Rebecca, abrumada por el placer, no se resistió. Respondió atrapando el labio inferior de él entre los suyos. Se aferró a su cuerpo firme y atractivo, cuya calidez parecía nublar su razón. Quizá por el deseo desbordado, lo ansiaba con desesperación. Sin darse cuenta, ya estaba desnuda bajo las manos de él.

“Ah...”

El dulce gemido de Rebecca avivó aún más las llamas de la pasión. Se volvió cada vez más vulnerable bajo su dominio, sin advertir en qué momento terminaron entrelazados sobre la cama.

La lengua ardiente recorrió su clavícula hasta el hombro, provocándole un estremecimiento. Sus pechos firmes tampoco escaparon a las caricias y mordidas de aquella boca experta.

“Voy a entrar ahora”, murmuró él tras separar sus piernas.

En la bruma del deseo, Rebecca solo pudo asentir. El contacto íntimo en la entrada de su feminidad la tenía completamente cegada.

“Cariño, despacio...”, suplicó con voz entrecortada.

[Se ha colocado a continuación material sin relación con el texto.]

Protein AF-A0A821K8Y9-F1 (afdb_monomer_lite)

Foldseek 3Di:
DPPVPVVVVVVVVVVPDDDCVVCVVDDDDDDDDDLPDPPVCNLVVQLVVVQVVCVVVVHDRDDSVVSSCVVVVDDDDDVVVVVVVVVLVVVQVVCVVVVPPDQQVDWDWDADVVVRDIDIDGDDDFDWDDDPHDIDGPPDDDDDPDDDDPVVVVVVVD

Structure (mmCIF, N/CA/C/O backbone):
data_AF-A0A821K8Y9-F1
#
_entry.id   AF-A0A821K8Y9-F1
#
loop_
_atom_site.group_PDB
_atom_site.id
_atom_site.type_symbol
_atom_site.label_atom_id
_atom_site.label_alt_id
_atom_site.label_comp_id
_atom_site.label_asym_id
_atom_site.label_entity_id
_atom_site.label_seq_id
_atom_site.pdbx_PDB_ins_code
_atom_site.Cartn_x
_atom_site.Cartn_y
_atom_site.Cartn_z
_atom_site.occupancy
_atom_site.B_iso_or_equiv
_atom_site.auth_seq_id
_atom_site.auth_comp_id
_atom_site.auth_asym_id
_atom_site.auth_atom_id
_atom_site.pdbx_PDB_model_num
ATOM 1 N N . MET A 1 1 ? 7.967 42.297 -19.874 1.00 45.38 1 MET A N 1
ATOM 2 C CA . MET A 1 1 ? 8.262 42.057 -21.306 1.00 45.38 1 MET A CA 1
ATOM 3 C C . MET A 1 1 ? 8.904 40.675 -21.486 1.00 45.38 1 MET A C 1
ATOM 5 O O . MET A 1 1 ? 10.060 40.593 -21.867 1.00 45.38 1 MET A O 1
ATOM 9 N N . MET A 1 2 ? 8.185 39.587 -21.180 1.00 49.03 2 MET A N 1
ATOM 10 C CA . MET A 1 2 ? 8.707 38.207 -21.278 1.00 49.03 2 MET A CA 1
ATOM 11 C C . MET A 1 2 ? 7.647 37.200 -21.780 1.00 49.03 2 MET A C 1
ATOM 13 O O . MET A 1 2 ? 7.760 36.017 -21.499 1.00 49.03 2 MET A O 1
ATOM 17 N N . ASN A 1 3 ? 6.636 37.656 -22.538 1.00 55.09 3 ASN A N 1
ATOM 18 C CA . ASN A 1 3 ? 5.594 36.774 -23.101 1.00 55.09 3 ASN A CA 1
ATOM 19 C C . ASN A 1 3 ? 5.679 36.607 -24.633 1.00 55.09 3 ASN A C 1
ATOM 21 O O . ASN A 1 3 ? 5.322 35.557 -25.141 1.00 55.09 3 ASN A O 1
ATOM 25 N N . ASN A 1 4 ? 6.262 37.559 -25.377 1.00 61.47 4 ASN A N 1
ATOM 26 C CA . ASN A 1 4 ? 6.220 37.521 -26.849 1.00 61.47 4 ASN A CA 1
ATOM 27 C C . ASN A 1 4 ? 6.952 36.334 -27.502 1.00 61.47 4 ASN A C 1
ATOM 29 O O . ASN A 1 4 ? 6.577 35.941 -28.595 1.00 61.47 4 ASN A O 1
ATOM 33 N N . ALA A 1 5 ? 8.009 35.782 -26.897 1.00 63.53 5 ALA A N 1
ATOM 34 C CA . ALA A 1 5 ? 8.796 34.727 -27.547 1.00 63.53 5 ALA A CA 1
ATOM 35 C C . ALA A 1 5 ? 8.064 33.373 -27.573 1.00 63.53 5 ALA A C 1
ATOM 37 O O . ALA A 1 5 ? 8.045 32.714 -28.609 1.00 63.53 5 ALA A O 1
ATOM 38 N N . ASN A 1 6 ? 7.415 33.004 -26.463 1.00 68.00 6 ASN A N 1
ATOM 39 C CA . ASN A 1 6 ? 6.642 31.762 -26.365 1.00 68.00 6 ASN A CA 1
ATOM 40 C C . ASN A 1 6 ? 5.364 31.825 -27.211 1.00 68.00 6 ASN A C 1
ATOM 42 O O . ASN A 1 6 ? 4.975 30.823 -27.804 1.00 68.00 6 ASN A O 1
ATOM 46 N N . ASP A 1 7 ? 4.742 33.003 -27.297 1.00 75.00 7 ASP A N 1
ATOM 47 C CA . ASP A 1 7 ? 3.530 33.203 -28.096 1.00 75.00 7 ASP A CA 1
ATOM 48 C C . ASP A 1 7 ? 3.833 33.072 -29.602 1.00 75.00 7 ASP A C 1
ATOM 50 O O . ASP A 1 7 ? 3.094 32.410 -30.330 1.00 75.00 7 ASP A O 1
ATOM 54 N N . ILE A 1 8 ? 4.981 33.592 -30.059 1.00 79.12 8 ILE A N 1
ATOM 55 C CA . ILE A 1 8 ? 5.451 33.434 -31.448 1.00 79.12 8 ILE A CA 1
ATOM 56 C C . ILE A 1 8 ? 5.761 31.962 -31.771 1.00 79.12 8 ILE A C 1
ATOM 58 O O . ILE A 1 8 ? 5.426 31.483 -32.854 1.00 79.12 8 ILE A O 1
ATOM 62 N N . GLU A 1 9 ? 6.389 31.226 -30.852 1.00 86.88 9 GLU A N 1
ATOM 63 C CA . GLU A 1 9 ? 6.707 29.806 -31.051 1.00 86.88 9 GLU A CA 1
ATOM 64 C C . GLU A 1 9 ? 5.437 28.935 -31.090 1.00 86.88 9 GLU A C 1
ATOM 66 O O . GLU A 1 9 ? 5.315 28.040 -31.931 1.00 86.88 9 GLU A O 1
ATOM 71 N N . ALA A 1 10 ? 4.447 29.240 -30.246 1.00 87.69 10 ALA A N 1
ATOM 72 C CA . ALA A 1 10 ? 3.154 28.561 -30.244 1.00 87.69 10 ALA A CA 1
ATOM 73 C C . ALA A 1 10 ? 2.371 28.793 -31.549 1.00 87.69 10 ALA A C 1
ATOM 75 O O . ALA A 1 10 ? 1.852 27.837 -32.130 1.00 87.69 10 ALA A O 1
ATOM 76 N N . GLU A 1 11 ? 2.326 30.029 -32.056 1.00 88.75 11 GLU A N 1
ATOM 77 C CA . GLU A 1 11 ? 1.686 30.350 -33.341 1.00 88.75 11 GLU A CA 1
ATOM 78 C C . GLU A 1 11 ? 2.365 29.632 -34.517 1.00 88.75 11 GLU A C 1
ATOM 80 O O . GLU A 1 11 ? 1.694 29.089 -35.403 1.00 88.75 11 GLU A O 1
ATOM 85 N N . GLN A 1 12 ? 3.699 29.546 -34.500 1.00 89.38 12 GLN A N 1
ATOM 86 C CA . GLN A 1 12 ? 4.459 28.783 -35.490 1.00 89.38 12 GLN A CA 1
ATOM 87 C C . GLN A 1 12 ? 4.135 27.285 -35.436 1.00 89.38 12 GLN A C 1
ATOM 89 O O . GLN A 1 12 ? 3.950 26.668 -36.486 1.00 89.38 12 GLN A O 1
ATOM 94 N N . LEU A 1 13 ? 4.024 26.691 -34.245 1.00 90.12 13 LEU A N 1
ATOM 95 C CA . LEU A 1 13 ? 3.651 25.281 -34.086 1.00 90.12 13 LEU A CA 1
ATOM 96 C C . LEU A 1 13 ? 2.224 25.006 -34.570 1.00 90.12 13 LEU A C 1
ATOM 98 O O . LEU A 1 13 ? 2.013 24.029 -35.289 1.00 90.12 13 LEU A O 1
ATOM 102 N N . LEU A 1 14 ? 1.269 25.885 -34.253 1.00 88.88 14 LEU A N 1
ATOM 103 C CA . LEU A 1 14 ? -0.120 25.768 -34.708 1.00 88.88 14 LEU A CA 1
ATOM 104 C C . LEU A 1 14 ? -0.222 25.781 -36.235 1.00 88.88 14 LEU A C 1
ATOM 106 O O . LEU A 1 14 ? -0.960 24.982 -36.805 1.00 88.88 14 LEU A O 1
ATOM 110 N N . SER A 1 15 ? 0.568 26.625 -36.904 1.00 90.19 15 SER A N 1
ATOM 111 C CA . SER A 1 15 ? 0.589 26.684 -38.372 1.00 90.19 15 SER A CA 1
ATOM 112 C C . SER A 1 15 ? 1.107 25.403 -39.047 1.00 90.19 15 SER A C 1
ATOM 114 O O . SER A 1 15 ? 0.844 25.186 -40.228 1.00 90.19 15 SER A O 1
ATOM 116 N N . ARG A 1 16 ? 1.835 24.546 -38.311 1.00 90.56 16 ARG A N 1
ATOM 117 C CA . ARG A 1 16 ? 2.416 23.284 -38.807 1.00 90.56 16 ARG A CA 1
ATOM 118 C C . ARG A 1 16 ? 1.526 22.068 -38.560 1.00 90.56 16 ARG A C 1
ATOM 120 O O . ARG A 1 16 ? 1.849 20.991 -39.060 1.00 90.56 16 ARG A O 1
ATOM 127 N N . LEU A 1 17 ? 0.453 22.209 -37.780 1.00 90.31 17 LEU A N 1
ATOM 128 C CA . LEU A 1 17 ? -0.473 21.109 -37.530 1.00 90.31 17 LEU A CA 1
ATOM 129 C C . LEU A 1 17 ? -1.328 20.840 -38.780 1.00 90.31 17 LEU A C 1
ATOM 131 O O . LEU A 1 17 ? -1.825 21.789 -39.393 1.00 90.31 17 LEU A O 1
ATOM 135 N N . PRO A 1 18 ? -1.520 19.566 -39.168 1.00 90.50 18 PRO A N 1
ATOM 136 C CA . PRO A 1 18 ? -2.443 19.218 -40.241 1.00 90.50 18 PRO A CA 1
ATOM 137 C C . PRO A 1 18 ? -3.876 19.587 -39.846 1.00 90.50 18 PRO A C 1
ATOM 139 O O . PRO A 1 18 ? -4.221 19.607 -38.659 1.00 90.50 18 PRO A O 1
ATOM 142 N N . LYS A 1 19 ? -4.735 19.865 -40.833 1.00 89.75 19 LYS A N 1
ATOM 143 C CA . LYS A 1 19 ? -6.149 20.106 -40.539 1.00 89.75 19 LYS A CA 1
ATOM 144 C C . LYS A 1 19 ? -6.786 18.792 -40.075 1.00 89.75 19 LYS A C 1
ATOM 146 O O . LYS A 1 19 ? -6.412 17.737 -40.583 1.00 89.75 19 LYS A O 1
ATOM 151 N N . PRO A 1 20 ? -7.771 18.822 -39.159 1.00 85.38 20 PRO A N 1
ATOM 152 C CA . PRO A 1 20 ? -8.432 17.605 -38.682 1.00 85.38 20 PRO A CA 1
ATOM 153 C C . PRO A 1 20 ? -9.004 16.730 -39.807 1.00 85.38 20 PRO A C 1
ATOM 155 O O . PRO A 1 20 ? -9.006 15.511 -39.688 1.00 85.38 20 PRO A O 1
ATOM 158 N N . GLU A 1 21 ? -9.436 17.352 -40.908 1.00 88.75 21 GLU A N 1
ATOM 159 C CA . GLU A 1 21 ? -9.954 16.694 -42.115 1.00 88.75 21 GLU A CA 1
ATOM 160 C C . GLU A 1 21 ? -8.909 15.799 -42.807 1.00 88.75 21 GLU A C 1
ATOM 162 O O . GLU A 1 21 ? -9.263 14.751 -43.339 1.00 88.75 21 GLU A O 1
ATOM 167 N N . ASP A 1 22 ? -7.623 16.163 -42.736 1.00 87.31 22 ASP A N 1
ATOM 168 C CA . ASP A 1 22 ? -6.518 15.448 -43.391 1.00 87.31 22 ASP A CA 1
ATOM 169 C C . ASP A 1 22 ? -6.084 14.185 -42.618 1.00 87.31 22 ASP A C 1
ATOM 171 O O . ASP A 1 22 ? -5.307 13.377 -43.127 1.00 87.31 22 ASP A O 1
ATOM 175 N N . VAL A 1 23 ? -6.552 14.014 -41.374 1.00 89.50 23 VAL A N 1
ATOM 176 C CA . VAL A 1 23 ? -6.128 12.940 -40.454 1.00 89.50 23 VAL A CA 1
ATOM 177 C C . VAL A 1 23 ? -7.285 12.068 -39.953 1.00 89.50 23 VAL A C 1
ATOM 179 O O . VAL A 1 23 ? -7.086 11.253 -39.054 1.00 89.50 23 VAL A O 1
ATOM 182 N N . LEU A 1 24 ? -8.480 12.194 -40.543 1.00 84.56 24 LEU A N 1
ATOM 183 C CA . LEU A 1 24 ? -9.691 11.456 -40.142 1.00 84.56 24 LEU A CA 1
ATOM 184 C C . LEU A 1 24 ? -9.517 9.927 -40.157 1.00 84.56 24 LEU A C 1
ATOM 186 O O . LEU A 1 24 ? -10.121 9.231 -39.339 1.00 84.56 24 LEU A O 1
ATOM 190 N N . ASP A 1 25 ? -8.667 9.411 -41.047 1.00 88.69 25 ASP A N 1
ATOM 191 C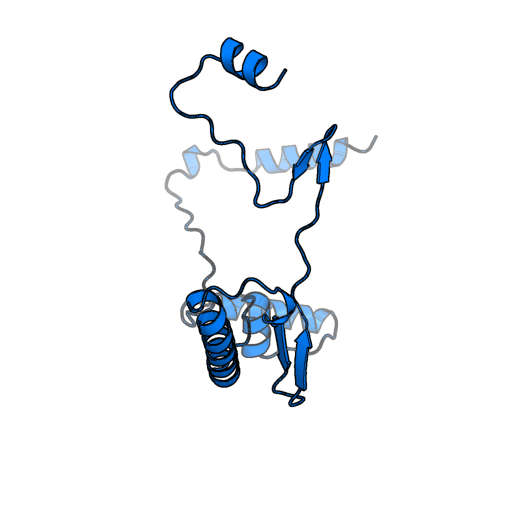 CA . ASP A 1 25 ? -8.406 7.974 -41.186 1.00 88.69 25 ASP A CA 1
ATOM 192 C C . ASP 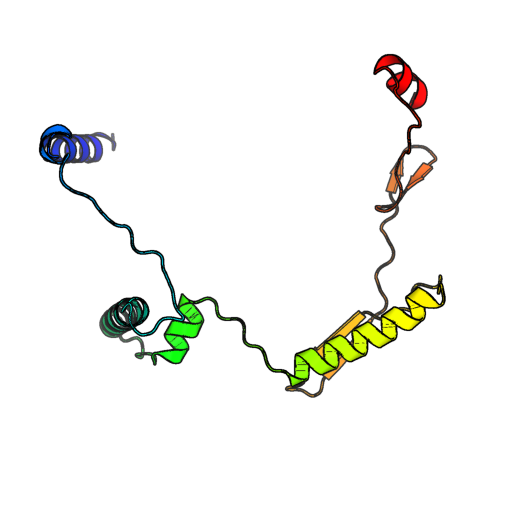A 1 25 ? -7.322 7.449 -40.225 1.00 88.69 25 ASP A C 1
ATOM 194 O O . ASP A 1 25 ? -7.114 6.237 -40.115 1.00 88.69 25 ASP A O 1
ATOM 198 N N . ILE A 1 26 ? -6.632 8.331 -39.491 1.00 89.56 26 ILE A N 1
ATOM 199 C CA . ILE A 1 26 ? -5.576 7.947 -38.550 1.00 89.56 26 ILE A CA 1
ATOM 200 C C . ILE A 1 26 ? -6.197 7.635 -37.190 1.00 89.56 26 ILE A C 1
ATOM 202 O O . ILE A 1 26 ? -6.672 8.513 -36.472 1.00 89.56 26 ILE A O 1
ATOM 206 N N . LYS A 1 27 ? -6.122 6.365 -36.788 1.00 89.19 27 LYS A N 1
ATOM 207 C CA . LYS A 1 27 ? -6.478 5.931 -35.434 1.00 89.19 27 LYS A CA 1
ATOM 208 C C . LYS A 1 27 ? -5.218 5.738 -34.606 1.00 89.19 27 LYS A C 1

Se aferró con fuerza a las sábanas cuando él la penetró con ímpetu. Su rostro se inclinó hacia atrás, saboreando la intensa mezcla de placer y dolor. Tras varias embestidas, comenzó a acostumbrarse a la sensación que, en teoría, debía experimentar tres días después.

Su cuerpo tembloroso reveló que había alcanzado el clímax. Sin embargo, el placer no cesó. Su cuerpo sudoroso fue girado; él tomó su cintura y levantó sus caderas, sosteniéndolas con firmeza.

“D-detente, por favor. Es demasiado brusco. Más despacio...”, suplicó.

El hombre soltó una risa baja, como si su petición fuera una broma.

“Asume las consecuencias. Desde el principio fuiste tú quien me provocó”, gruñó sin detenerse. “Abre más las piernas”, añadió, apretando los muslos de la mujer bajo él.